◆ **Your instructions**
All that should be output is the block of lines below from the line with "ATOM 59 C CA . SER" to the line with "ATOM 108 C C", both included, exactly as written.
═══ Records shown ═══
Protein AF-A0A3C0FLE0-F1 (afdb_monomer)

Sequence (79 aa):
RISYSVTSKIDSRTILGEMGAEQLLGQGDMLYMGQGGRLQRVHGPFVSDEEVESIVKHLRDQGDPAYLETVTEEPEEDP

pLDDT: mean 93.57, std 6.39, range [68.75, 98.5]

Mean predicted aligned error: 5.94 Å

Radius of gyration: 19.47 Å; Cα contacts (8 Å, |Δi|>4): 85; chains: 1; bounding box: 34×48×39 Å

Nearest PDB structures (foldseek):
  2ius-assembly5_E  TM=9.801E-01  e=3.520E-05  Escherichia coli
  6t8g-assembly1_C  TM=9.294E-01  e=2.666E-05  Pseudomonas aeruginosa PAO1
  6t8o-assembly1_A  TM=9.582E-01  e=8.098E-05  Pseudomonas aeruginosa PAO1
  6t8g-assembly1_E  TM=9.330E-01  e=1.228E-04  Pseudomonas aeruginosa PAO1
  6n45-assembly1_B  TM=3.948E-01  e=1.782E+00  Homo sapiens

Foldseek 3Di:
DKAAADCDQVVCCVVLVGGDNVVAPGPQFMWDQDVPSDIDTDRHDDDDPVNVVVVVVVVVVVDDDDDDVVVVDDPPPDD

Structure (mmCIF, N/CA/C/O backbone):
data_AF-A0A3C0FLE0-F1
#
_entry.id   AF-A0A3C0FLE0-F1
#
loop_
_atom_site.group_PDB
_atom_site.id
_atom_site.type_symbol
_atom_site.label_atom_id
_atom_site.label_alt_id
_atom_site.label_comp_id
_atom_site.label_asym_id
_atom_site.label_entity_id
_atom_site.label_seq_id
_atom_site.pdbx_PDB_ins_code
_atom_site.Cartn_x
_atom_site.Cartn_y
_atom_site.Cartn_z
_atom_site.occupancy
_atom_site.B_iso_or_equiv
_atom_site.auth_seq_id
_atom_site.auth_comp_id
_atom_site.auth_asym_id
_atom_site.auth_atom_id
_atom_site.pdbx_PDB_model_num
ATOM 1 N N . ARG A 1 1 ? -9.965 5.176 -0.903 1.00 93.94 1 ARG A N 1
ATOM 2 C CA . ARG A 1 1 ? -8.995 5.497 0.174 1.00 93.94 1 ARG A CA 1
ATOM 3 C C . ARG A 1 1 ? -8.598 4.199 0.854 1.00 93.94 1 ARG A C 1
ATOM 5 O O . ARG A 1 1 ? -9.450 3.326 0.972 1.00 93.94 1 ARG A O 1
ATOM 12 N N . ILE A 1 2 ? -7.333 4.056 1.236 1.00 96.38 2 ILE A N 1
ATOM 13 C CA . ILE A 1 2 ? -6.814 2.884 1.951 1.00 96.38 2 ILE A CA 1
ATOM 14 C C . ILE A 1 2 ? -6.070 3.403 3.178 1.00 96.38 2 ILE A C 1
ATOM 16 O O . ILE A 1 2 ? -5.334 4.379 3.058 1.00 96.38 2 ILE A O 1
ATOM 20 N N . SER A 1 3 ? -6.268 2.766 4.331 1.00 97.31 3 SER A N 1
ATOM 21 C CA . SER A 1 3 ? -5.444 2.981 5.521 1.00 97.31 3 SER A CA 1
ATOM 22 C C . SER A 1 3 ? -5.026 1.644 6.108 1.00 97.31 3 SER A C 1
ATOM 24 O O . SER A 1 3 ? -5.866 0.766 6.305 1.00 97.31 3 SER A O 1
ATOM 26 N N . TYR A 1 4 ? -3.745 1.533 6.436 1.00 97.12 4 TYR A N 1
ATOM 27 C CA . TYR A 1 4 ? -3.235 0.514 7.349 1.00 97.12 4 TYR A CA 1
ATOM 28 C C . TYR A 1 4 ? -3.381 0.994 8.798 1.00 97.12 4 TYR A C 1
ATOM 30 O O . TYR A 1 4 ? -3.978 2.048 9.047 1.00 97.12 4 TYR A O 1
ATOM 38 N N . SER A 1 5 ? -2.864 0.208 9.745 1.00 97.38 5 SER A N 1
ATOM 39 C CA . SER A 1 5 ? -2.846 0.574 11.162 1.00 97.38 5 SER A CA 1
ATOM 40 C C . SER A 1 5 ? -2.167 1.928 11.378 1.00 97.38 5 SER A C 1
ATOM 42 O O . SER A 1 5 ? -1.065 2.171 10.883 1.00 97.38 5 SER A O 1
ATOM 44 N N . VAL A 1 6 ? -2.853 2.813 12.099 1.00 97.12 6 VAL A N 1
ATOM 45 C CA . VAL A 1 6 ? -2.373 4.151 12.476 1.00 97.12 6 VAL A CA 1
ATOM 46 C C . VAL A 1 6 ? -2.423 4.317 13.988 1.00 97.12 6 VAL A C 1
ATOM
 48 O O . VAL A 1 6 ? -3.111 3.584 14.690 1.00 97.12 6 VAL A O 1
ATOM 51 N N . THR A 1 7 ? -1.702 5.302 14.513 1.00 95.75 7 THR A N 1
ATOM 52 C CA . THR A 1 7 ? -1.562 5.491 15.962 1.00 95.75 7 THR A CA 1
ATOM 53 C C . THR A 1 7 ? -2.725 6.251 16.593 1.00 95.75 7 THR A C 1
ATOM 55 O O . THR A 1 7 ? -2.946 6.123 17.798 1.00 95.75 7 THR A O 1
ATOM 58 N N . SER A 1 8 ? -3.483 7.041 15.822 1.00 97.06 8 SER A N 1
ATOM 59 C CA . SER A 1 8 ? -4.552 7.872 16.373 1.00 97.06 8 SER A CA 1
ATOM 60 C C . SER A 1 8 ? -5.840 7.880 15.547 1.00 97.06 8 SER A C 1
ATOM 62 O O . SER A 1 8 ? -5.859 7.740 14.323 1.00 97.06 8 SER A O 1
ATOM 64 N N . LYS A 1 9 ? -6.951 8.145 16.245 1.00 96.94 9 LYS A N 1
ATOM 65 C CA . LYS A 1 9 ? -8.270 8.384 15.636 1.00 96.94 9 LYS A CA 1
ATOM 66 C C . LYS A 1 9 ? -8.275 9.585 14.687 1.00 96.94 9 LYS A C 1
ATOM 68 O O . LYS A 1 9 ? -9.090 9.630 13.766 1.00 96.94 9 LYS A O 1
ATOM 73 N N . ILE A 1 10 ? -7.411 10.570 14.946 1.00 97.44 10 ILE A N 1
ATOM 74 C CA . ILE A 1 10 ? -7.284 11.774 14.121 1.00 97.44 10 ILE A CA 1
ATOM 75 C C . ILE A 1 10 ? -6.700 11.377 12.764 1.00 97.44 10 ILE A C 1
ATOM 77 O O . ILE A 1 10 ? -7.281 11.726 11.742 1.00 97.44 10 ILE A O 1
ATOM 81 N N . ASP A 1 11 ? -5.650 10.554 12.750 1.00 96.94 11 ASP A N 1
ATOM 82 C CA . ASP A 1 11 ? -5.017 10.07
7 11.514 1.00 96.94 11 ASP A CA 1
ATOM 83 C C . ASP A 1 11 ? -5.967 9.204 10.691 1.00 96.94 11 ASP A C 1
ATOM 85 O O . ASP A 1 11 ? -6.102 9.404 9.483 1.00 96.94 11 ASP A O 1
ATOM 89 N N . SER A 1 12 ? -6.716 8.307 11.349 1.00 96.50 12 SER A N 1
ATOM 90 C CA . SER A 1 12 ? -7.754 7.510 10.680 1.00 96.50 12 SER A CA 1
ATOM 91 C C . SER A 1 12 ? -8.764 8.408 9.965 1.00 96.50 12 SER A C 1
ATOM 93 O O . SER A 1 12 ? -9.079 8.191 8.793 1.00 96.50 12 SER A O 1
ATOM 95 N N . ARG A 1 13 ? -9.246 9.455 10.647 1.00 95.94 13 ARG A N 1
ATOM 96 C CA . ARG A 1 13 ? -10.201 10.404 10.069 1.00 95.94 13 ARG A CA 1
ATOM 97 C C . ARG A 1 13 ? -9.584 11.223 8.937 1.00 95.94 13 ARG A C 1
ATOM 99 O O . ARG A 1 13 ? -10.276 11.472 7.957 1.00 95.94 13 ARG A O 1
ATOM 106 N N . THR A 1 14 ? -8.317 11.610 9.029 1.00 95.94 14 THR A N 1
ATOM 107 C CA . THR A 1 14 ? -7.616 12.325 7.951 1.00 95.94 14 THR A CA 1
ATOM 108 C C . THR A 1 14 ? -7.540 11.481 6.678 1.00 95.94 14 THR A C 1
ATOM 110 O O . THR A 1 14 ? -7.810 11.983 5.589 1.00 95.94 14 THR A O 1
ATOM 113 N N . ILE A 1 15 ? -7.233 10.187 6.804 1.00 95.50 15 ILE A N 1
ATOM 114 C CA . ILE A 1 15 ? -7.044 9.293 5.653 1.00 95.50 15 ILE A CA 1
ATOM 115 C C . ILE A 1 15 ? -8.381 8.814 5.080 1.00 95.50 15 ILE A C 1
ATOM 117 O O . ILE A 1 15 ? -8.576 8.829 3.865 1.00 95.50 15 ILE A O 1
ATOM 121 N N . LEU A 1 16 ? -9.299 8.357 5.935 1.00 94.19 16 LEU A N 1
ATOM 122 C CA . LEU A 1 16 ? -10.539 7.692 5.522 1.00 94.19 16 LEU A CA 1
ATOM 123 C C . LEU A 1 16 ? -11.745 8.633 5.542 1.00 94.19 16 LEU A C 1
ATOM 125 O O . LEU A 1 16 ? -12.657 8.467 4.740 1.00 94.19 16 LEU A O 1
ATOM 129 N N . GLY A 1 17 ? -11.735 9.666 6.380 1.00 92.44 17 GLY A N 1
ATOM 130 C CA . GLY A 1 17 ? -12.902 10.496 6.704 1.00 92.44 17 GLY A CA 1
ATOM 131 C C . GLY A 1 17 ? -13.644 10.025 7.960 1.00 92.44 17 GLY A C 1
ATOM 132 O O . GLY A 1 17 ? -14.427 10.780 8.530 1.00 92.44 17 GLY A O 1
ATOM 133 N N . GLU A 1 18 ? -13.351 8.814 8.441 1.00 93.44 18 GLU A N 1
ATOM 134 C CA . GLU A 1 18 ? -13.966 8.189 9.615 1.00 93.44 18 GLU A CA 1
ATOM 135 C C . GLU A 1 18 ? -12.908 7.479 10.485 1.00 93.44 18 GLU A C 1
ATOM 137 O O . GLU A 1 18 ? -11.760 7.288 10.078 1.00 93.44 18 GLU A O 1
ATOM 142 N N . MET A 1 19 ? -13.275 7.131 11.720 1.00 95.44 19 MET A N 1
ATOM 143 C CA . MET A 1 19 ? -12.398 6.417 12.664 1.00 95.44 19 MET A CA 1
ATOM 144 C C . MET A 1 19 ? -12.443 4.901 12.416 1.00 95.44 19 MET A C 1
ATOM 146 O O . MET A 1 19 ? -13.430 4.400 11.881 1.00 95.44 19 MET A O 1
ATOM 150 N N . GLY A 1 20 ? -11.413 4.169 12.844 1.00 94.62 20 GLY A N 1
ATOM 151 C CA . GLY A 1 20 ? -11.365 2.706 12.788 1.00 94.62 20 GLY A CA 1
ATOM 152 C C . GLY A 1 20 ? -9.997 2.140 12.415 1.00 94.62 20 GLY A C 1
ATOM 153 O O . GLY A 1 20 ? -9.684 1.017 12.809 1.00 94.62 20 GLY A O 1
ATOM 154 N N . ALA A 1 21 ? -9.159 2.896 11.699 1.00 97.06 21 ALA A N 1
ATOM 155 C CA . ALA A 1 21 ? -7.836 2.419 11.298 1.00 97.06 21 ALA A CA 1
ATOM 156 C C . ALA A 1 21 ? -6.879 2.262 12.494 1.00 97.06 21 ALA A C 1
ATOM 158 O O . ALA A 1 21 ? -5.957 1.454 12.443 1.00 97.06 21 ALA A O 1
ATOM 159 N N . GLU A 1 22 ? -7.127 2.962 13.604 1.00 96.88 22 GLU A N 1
═══
═══ Records shown ═══
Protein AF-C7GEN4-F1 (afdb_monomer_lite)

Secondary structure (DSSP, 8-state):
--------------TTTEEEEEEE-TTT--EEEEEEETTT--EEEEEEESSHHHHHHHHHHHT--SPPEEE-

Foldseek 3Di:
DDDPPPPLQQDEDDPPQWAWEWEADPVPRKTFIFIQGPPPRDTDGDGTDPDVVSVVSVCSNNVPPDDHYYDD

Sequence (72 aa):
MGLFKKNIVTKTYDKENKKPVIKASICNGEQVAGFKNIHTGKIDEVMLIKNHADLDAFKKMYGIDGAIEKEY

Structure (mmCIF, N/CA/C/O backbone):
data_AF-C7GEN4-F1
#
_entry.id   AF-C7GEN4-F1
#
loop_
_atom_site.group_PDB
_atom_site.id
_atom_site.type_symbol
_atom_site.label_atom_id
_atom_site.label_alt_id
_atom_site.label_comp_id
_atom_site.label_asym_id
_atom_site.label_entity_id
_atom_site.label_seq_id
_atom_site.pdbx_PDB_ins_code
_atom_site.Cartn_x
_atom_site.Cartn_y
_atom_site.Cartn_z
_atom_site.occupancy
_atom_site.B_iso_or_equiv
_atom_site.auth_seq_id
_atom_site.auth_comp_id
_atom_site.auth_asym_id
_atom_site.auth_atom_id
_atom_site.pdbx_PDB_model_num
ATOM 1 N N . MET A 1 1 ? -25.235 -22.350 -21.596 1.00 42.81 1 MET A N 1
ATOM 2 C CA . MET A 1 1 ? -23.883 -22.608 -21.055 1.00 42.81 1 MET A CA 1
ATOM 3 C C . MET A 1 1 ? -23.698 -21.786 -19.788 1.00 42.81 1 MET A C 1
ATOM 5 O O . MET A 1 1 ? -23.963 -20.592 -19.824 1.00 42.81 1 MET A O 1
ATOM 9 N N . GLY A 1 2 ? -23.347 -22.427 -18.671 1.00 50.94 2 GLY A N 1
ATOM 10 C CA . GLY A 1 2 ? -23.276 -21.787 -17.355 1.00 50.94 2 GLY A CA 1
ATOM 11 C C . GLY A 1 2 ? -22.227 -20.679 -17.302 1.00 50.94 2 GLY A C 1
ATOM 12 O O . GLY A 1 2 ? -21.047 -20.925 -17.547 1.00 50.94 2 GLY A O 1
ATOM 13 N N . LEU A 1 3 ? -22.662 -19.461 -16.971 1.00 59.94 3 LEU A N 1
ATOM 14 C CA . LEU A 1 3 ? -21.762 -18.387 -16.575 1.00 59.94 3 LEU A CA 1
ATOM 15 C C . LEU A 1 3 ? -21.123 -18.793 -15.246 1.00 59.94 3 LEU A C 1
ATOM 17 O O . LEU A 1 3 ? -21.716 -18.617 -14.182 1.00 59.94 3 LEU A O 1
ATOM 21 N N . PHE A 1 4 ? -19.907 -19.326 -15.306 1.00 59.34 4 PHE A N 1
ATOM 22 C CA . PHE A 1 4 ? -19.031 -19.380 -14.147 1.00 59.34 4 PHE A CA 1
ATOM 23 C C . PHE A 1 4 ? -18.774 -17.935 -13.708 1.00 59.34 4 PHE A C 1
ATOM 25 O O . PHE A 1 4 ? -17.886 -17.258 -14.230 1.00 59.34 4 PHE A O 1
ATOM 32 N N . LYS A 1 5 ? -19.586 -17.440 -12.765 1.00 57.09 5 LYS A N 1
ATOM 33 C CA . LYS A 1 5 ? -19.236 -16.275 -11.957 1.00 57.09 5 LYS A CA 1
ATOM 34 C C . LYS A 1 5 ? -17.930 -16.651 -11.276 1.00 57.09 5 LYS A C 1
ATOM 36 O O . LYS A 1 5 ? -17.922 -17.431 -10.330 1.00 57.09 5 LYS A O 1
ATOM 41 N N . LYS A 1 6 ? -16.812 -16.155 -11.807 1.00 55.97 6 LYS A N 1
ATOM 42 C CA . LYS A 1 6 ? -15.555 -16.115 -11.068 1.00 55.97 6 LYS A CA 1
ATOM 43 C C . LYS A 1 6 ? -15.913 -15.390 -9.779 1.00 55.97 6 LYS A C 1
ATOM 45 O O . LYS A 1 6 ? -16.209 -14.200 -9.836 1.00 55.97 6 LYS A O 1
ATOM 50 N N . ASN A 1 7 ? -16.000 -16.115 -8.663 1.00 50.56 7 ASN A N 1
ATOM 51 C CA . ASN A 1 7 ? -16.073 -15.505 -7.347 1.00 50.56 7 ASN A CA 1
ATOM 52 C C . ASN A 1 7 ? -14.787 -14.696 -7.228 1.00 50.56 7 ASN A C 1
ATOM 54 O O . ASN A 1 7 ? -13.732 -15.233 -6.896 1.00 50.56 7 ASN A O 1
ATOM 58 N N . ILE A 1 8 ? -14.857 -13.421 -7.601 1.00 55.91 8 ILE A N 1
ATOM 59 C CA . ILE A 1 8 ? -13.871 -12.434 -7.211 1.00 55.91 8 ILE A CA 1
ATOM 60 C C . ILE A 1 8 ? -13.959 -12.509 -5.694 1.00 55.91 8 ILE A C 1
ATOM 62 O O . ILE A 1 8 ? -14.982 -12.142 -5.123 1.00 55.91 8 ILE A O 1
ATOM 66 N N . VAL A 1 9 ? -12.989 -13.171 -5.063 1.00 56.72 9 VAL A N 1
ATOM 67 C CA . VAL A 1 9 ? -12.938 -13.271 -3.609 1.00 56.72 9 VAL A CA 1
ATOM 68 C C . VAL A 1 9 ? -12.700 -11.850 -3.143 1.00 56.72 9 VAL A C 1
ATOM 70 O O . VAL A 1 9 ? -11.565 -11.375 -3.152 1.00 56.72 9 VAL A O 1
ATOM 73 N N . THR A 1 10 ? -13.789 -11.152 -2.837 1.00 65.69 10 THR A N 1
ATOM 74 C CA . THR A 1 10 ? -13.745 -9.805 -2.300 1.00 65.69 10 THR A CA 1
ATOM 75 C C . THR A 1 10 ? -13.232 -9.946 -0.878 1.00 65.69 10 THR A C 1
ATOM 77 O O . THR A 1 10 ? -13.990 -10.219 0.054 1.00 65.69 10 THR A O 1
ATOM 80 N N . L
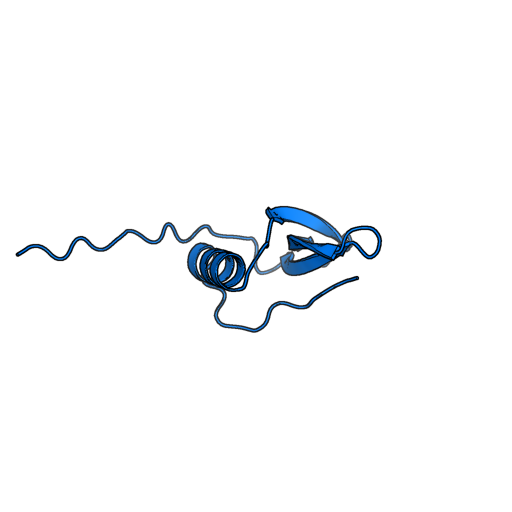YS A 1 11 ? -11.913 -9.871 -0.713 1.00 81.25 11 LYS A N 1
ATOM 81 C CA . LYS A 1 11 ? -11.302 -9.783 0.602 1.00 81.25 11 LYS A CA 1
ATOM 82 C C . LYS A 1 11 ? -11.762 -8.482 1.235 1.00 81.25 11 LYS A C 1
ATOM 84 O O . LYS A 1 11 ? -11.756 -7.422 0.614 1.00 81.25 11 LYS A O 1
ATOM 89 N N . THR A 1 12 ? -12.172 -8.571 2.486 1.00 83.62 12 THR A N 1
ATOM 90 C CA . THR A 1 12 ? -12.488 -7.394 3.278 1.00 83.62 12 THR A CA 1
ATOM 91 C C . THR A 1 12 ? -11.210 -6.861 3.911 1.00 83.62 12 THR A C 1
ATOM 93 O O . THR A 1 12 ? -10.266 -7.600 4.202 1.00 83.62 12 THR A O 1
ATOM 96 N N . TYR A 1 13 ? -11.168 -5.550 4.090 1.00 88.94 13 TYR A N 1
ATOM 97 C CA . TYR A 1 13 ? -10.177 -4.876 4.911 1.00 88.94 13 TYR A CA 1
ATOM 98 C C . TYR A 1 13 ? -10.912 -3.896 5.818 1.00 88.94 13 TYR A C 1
═══
◆ **Result below**
ATOM 59 C CA . SER A 1 8 ? -4.552 7.872 16.373 1.00 97.06 8 SER A CA 1
ATOM 60 C C . SER A 1 8 ? -5.840 7.880 15.547 1.00 97.06 8 SER A C 1
ATOM 62 O O . SER A 1 8 ? -5.859 7.740 14.323 1.00 97.06 8 SER A O 1
ATOM 64 N N . LYS A 1 9 ? -6.951 8.145 16.245 1.00 96.94 9 LYS A N 1
ATOM 65 C CA . LYS A 1 9 ? -8.270 8.384 15.636 1.00 96.94 9 LYS A CA 1
ATOM 66 C C . LYS A 1 9 ? -8.275 9.585 14.687 1.00 96.94 9 LYS A C 1
ATOM 68 O O . LYS A 1 9 ? -9.090 9.630 13.766 1.00 96.94 9 LYS A O 1
ATOM 73 N N . ILE A 1 10 ? -7.411 10.570 14.946 1.00 97.44 10 ILE A N 1
ATOM 74 C CA . ILE A 1 10 ? -7.284 11.774 14.121 1.00 97.44 10 ILE A CA 1
ATOM 75 C C . ILE A 1 10 ? -6.700 11.377 12.764 1.00 97.44 10 ILE A C 1
ATOM 77 O O . ILE A 1 10 ? -7.281 11.726 11.742 1.00 97.44 10 ILE A O 1
ATOM 81 N N . ASP A 1 11 ? -5.650 10.554 12.750 1.00 96.94 11 ASP A N 1
ATOM 82 C CA . ASP A 1 11 ? -5.017 10.07
7 11.514 1.00 96.94 11 ASP A CA 1
ATOM 83 C C . ASP A 1 11 ? -5.967 9.204 10.691 1.00 96.94 11 ASP A C 1
ATOM 85 O O . ASP A 1 11 ? -6.102 9.404 9.483 1.00 96.94 11 ASP A O 1
ATOM 89 N N . SER A 1 12 ? -6.716 8.307 11.349 1.00 96.50 12 SER A N 1
ATOM 90 C CA . SER A 1 12 ? -7.754 7.510 10.680 1.00 96.50 12 SER A CA 1
ATOM 91 C C . SER A 1 12 ? -8.764 8.408 9.965 1.00 96.50 12 SER A C 1
ATOM 93 O O . SER A 1 12 ? -9.079 8.191 8.793 1.00 96.50 12 SER A O 1
ATOM 95 N N . ARG A 1 13 ? -9.246 9.455 10.647 1.00 95.94 13 ARG A N 1
ATOM 96 C CA . ARG A 1 13 ? -10.201 10.404 10.069 1.00 95.94 13 ARG A CA 1
ATOM 97 C C . ARG A 1 13 ? -9.584 11.223 8.937 1.00 95.94 13 ARG A C 1
ATOM 99 O O . ARG A 1 13 ? -10.276 11.472 7.957 1.00 95.94 13 ARG A O 1
ATOM 106 N N . THR A 1 14 ? -8.317 11.610 9.029 1.00 95.94 14 THR A N 1
ATOM 107 C CA . THR A 1 14 ? -7.616 12.325 7.951 1.00 95.94 14 THR A CA 1
ATOM 108 C C . THR A 1 14 ? -7.540 11.481 6.678 1.00 95.94 14 THR A C 1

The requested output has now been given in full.